My oldest ewe (the one in my profile pic) is 14 this year. I retired her from breeding after she had (and raised!) triplets when she was 10. She's still just as spry as ever but she's a favorite and I'd be crushed if I bred her and anything happened. I also have two 12 year olds, a sheep and a goat, and a number of 8 and 9 year old breeding ewes. The jacobs just keep on going!


----------



## Baymule (May 29, 2019)

I have a couple of favorites, it's good to know that good care will keep them around a long time. I haven't had sheep long enough to have any elderly ewes, I know I will have to cull the flock for optimum health, but I do feel a certain responsibility towards the original 3 who gifted me with a start in raising sheep. 

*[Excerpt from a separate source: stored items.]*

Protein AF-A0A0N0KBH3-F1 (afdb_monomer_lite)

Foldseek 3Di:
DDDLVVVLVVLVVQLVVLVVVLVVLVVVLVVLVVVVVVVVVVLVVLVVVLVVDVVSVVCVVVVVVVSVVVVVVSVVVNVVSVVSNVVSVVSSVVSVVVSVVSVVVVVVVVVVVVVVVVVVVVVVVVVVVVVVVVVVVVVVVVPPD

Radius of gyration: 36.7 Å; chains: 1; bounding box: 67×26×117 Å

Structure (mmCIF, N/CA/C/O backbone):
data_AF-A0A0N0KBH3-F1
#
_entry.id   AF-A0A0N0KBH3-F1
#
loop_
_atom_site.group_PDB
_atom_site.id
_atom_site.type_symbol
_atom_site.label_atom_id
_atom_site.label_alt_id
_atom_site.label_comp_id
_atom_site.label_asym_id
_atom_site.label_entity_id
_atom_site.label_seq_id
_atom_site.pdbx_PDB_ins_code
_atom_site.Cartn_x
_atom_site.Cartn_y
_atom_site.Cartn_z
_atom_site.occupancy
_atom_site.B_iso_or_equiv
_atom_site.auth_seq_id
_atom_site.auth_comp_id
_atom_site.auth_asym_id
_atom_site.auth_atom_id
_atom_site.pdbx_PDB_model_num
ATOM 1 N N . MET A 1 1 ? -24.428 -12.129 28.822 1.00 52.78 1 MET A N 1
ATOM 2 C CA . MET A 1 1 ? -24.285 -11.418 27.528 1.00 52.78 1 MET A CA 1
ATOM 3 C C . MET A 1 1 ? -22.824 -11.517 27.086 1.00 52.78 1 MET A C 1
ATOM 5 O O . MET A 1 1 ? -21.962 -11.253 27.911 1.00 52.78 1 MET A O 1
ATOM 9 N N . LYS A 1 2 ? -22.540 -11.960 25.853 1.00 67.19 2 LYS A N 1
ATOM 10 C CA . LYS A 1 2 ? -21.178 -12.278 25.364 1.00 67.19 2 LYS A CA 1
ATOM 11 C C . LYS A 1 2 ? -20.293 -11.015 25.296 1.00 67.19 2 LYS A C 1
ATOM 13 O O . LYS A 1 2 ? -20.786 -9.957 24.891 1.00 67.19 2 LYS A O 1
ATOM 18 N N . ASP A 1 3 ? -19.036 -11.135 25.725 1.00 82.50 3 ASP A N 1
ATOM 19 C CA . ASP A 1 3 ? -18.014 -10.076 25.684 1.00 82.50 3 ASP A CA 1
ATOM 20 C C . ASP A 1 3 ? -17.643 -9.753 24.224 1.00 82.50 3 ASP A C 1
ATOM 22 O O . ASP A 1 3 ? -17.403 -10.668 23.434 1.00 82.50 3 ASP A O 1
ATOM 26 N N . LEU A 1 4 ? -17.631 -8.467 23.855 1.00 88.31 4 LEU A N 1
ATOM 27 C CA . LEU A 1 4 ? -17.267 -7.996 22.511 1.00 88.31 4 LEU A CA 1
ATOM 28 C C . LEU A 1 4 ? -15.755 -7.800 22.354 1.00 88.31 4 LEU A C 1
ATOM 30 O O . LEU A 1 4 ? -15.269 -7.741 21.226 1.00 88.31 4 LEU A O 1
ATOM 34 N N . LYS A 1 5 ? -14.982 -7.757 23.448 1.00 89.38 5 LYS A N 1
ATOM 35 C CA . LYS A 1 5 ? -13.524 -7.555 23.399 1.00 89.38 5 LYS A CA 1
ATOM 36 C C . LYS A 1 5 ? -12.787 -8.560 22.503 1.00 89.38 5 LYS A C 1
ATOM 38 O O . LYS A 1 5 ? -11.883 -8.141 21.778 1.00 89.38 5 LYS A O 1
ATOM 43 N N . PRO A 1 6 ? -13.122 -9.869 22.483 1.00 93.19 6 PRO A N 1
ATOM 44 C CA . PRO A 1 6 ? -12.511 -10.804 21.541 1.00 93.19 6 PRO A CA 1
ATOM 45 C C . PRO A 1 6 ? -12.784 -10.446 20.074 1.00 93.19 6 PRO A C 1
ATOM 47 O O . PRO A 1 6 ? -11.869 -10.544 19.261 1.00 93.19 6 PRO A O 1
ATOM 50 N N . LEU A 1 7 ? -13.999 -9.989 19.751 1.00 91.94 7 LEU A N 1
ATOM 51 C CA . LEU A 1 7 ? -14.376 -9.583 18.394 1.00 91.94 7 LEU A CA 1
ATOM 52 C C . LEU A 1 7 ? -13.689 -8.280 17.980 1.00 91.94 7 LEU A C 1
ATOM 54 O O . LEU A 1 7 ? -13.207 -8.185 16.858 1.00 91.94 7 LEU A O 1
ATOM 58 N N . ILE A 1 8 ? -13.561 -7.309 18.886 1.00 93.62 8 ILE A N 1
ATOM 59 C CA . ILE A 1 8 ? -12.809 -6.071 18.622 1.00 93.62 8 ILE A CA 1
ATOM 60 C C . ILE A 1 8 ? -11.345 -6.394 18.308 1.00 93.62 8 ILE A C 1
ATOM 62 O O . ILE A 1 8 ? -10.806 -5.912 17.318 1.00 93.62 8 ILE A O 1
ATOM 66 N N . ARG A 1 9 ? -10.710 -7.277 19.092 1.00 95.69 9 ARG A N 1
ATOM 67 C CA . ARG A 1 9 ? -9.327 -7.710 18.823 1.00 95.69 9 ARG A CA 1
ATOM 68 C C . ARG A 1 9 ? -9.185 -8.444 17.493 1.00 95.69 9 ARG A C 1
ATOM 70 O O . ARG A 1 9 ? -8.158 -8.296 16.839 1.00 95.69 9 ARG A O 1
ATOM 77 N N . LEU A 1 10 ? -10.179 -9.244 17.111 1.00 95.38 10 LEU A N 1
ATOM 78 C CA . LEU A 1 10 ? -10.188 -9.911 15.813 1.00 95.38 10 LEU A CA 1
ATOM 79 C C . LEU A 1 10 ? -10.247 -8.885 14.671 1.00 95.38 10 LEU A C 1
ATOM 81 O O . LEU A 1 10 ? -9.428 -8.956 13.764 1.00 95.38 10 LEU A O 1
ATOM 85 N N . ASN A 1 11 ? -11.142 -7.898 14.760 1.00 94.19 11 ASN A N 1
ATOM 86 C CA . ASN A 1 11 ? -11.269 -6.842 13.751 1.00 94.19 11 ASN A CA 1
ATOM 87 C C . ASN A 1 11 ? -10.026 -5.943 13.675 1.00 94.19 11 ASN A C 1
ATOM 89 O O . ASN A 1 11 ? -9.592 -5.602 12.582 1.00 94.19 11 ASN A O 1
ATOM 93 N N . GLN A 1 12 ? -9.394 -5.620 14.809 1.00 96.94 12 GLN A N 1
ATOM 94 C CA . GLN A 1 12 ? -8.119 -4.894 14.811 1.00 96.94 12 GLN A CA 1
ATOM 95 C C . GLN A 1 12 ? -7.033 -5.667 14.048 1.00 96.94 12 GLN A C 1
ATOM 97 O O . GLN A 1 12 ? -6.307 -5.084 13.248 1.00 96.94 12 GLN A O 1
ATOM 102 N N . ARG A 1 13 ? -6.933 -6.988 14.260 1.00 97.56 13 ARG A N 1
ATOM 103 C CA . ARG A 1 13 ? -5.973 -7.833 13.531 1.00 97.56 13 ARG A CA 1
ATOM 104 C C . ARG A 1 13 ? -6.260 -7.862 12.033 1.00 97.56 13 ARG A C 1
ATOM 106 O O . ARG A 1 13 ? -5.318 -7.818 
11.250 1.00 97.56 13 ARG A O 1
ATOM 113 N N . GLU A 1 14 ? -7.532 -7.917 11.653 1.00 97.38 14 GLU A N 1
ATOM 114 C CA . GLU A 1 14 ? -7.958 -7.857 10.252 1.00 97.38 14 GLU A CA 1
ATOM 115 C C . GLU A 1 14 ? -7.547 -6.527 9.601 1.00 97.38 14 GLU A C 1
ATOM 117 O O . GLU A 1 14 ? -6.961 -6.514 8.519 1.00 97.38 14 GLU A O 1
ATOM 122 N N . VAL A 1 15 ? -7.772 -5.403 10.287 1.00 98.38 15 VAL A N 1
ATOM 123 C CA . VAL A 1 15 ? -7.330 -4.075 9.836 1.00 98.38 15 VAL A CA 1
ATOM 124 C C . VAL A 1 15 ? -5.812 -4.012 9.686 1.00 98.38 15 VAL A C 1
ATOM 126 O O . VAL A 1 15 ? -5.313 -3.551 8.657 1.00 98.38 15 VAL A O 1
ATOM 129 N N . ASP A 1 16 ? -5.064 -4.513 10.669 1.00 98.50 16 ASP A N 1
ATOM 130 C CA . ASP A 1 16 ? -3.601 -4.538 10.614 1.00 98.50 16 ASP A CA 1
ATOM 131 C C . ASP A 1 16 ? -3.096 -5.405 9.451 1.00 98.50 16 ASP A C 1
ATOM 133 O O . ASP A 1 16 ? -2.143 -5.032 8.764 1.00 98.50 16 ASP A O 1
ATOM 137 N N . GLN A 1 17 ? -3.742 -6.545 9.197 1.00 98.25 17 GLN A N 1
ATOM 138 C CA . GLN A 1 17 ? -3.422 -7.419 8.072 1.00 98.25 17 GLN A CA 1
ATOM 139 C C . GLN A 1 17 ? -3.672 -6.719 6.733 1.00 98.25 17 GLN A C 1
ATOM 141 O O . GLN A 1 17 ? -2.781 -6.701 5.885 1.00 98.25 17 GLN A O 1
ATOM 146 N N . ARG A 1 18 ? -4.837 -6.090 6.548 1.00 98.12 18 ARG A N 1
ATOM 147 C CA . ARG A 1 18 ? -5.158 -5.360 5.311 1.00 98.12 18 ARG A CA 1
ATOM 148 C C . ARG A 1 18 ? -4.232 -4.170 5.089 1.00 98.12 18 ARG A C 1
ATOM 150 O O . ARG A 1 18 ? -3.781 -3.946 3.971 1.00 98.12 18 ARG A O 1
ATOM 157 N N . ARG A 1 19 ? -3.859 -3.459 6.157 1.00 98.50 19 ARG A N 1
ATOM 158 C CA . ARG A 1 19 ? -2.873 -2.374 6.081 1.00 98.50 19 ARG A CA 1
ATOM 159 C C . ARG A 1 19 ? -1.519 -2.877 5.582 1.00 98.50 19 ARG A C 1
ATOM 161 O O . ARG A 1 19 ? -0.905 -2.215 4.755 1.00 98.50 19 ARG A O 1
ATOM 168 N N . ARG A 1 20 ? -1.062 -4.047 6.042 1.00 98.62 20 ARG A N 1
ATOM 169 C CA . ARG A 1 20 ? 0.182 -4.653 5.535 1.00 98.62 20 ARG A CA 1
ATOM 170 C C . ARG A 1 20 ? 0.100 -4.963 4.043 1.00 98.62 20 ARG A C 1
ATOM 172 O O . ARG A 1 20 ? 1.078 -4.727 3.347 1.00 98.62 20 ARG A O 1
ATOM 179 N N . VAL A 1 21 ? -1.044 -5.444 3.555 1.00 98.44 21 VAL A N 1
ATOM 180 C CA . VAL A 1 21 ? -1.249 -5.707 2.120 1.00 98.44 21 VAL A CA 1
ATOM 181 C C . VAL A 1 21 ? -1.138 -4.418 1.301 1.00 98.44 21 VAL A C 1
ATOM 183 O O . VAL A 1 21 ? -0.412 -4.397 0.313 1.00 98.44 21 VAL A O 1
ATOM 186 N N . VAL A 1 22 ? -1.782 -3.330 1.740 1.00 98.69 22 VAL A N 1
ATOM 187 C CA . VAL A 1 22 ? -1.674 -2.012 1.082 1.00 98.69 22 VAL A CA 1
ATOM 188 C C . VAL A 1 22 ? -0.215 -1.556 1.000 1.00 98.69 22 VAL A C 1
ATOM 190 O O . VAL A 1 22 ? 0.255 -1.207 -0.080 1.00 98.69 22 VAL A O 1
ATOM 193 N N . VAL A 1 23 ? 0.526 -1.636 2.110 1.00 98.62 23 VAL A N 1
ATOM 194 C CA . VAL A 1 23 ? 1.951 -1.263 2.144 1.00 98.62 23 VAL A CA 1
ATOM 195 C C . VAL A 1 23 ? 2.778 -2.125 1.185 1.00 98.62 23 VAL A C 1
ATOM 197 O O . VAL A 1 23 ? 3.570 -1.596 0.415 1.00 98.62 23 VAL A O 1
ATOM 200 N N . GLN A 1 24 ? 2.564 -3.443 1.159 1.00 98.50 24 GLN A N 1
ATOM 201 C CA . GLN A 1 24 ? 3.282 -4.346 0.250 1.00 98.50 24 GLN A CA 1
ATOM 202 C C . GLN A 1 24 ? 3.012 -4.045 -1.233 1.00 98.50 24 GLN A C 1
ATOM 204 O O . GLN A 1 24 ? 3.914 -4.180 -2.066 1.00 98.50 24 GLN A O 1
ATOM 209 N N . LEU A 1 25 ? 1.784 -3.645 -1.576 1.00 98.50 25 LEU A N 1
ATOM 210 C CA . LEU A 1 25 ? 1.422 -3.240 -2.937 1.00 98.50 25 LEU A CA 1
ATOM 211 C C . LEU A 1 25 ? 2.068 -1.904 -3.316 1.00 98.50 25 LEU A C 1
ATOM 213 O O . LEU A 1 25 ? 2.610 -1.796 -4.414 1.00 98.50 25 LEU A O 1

I have a 30 year old QH gelding and 32 year old TWH mare, both retired. They gave me their best years, now they get to hang out and eat. LOL


----------



## Roving Jacobs (Jun 27, 2019)

Lambs are getting weaned and sold now.

My first lamb left for his new home yesterday. One of the cormos went to go live at Lake Metroparks FarmPark, which is like a zoo for farm animals. He's the sweetest, friendliest little boy so I think he's going to be really happy. I know the lady in charge of the sheep because she breeds jacobs too and I know she does a great job with them. The rest of the cormo lambs are for sale still, as well as a yearling.

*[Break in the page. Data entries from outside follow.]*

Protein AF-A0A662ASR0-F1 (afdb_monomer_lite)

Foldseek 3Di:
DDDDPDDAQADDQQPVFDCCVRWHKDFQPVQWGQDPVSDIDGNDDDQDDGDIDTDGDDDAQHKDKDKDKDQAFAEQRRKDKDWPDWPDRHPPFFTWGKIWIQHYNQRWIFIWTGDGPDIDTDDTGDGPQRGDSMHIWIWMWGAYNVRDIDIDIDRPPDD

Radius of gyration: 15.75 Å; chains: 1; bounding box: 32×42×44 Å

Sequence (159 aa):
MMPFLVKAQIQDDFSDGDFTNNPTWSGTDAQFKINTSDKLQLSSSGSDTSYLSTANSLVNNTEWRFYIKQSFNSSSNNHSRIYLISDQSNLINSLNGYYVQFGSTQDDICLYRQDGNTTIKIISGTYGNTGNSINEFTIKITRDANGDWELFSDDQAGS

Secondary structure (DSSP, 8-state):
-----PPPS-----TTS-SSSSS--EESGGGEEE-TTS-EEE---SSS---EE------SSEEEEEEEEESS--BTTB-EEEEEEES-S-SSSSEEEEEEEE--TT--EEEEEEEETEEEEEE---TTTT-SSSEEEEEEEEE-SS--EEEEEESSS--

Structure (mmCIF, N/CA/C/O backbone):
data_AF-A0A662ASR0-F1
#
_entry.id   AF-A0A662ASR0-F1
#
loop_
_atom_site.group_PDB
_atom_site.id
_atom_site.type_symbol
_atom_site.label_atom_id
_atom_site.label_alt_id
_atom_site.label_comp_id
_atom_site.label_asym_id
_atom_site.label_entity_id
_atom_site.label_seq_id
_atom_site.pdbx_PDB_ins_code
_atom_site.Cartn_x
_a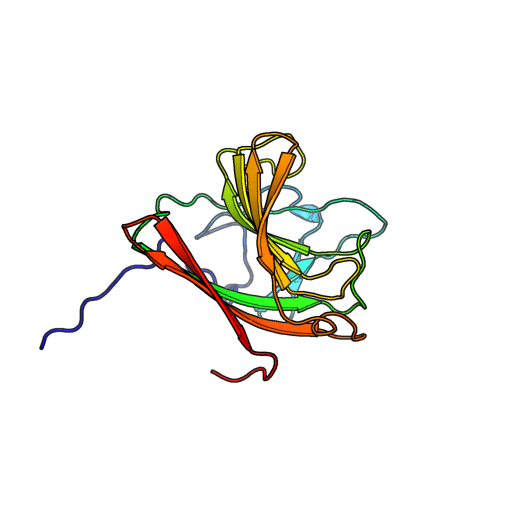tom_site.Cartn_y
_atom_site.Cartn_z
_atom_site.occupancy
_atom_site.B_iso_or_equiv
_atom_site.auth_seq_id
_atom_site.auth_comp_id
_atom_site.auth_asym_id
_atom_site.auth_atom_id
_atom_site.pdbx_PDB_model_num
ATOM 1 N N . MET A 1 1 ? 1.989 -25.477 26.008 1.00 47.44 1 MET A N 1
ATOM 2 C CA . MET A 1 1 ? 1.546 -24.304 25.227 1.00 47.44 1 MET A CA 1
ATOM 3 C C . MET A 1 1 ? 1.519 -24.740 23.772 1.00 47.44 1 MET A C 1
ATOM 5 O O . MET A 1 1 ? 2.545 -25.190 23.284 1.00 47.44 1 MET A O 1
ATOM 9 N N . MET A 1 2 ? 0.346 -24.770 23.146 1.00 39.84 2 MET A N 1
ATOM 10 C CA . MET A 1 2 ? 0.173 -25.230 21.764 1.00 39.84 2 MET A CA 1
ATOM 11 C C . MET A 1 2 ? 0.282 -24.002 20.845 1.00 39.84 2 MET A C 1
ATOM 13 O O . MET A 1 2 ? -0.327 -22.984 21.181 1.00 39.84 2 MET A O 1
ATOM 17 N N . PRO A 1 3 ? 1.073 -24.036 19.759 1.00 47.84 3 PRO A N 1
ATOM 18 C CA . PRO A 1 3 ? 1.226 -22.887 18.876 1.00 47.84 3 PRO A CA 1
ATOM 19 C C . PRO A 1 3 ? -0.110 -22.601 18.184 1.00 47.84 3 PRO A C 1
ATOM 21 O O . PRO A 1 3 ? -0.698 -23.484 17.558 1.00 47.84 3 PRO A O 1
ATOM 24 N N . PHE A 1 4 ? -0.605 -21.374 18.324 1.00 51.28 4 PHE A N 1
ATOM 25 C CA . PHE A 1 4 ? -1.765 -20.900 17.579 1.00 51.28 4 PHE A CA 1
ATOM 26 C C . PHE A 1 4 ? -1.309 -20.650 16.136 1.00 51.28 4 PHE A C 1
ATOM 28 O O . PHE A 1 4 ? -0.556 -19.715 15.874 1.00 51.28 4 PHE A O 1
ATOM 35 N N . LEU A 1 5 ? -1.715 -21.510 15.200 1.00 48.94 5 LEU A N 1
ATOM 36 C CA . LEU A 1 5 ? -1.523 -21.270 13.769 1.00 48.94 5 LEU A CA 1
ATOM 37 C C . LEU A 1 5 ? -2.550 -20.224 13.328 1.00 48.94 5 LEU A C 1
ATOM 39 O O . LEU A 1 5 ? -3.683 -20.558 12.985 1.00 48.94 5 LEU A O 1
ATOM 43 N N . VAL A 1 6 ? -2.171 -18.949 13.382 1.00 56.69 6 VAL A N 1
ATOM 44 C CA . VAL A 1 6 ? -2.959 -17.870 12.780 1.00 56.69 6 VAL A CA 1
ATOM 45 C C . VAL A 1 6 ? -2.711 -17.922 11.274 1.00 56.69 6 VAL A C 1
ATOM 47 O O . VAL A 1 6 ? -1.577 -17.765 10.828 1.00 56.69 6 VAL A O 1
ATOM 50 N N . LYS A 1 7 ? -3.753 -18.190 10.480 1.00 58.78 7 LYS A N 1
ATOM 51 C CA . LYS A 1 7 ? -3.668 -18.047 9.023 1.00 58.78 7 LYS A CA 1
ATOM 52 C C . LYS A 1 7 ? -3.764 -16.566 8.676 1.00 58.78 7 LYS A C 1
ATOM 54 O O . LYS A 1 7 ? -4.736 -15.919 9.063 1.00 58.78 7 LYS A O 1
ATOM 59 N N . ALA A 1 8 ? -2.771 -16.049 7.957 1.00 62.59 8 ALA A N 1
ATOM 60 C CA . ALA A 1 8 ? -2.863 -14.726 7.358 1.00 62.59 8 ALA A CA 1
ATOM 61 C C . ALA A 1 8 ? -4.022 -14.691 6.350 1.00 62.59 8 ALA A C 1
ATOM 63 O O . ALA A 1 8 ? -4.334 -15.692 5.705 1.00 62.59 8 ALA A O 1
ATOM 64 N N . GLN A 1 9 ? -4.659 -13.530 6.238 1.00 73.56 9 GLN A N 1
ATOM 65 C CA . GLN A 1 9 ? -5.759 -13.284 5.303 1.00 73.56 9 GLN A CA 1
ATOM 66 C C . GLN A 1 9 ? -5.315 -13.388 3.836 1.00 73.56 9 GLN A C 1
ATOM 68 O O . GLN A 1 9 ? -6.023 -13.948 3.006 1.00 73.56 9 GLN A O 1
ATOM 73 N N . ILE A 1 10 ? -4.119 -12.878 3.550 1.00 87.62 10 ILE A N 1
ATOM 74 C CA . ILE A 1 10 ? -3.441 -12.896 2.260 1.00 87.62 10 ILE A CA 1
ATOM 75 C C . ILE A 1 10 ? -1.968 -13.134 2.576 1.00 87.62 10 ILE A C 1
ATOM 77 O O . ILE A 1 10 ? -1.420 -12.504 3.484 1.00 87.62 10 ILE A O 1
ATOM 81 N N . GLN A 1 11 ? -1.338 -1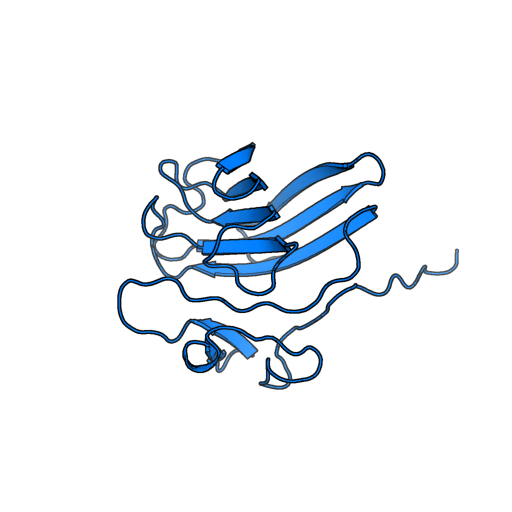4.035 1.836 1.00 92.00 11 GLN A N 1
ATOM 82 C CA . GLN A 1 11 ? 0.102 -14.219 1.839 1.00 92.00 11 GLN A CA 1
ATOM 83 C C . GLN A 1 11 ? 0.530 -14.388 0.390 1.00 92.00 11 GLN A C 1
ATOM 85 O O . GLN A 1 11 ? 0.019 -15.269 -0.293 1.00 92.00 11 GLN A O 1
ATOM 90 N N . ASP A 1 12 ? 1.443 -13.532 -0.043 1.00 94.31 12 ASP A N 1
ATOM 91 C CA . ASP A 1 12 ? 2.046 -13.600 -1.362 1.00 94.31 12 ASP A CA 1
ATOM 92 C C . ASP A 1 12 ? 3.485 -13.096 -1.250 1.00 94.31 12 ASP A C 1
ATOM 94 O O . ASP A 1 12 ? 3.723 -11.961 -0.827 1.00 94.31 12 ASP A O 1
ATOM 98 N N . ASP A 1 13 ? 4.440 -13.978 -1.523 1.00 94.50 13 ASP A N 1
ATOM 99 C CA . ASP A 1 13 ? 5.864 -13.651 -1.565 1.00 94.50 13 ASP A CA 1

Miss Mustache is going to a friend who is naming her Pistachio. Friend is also taking a 2 year old ewe, so she might wait to take 'Stache until the older girl gets bred this fall.




Jewel's twins, Jasmine and Jujube, are going to AGM and will hopefully get sold as breeding stock there.








Same with Aster's girl, Marion. Her fleece is amazing!




I was going to take Clem's girl to show but she broke a horn so I'll probably take someone else instead.




Indigo's girl is still teeny but I'll probably try to sell her in the fall, maybe if I go to SAFF again I'll take her.




I really like Reba's ram and wish he was going to be old enough to show at AGM but again, maybe he can make the trip to SAFF in October.




With everyone I'm selling decided, here's who I'm buying! His name is Ashe and he's coming in from MI to show at AGM then I'm taking him home. He's a lilac so it will be interesting to see which, if any, of my ewes carry lilac. I'm also picking up two mature ewes that are known lilac carriers.








That crimp! Very excited about this boy.


----------



## Baymule (Jun 27, 2019)

What a bunch of beautiful lambs! I love your spotty lambs. That sure is a nice ram that you are buying. I can see why you are excite about bringing him home.


----------



## Roving Jacobs (Jul 1, 2019)

Got a batch of pelts back from the tannery and sold most of them which just about paid for all 3 of my new sheep plus their travel papers/transport. I love that nothing goes to waste and I make a little extra money from my little, weird sheep  People love the spotty pelts.

Forgive the sales pictures, I don't feel like editing out the prices but I wanted to share what the final product looks like.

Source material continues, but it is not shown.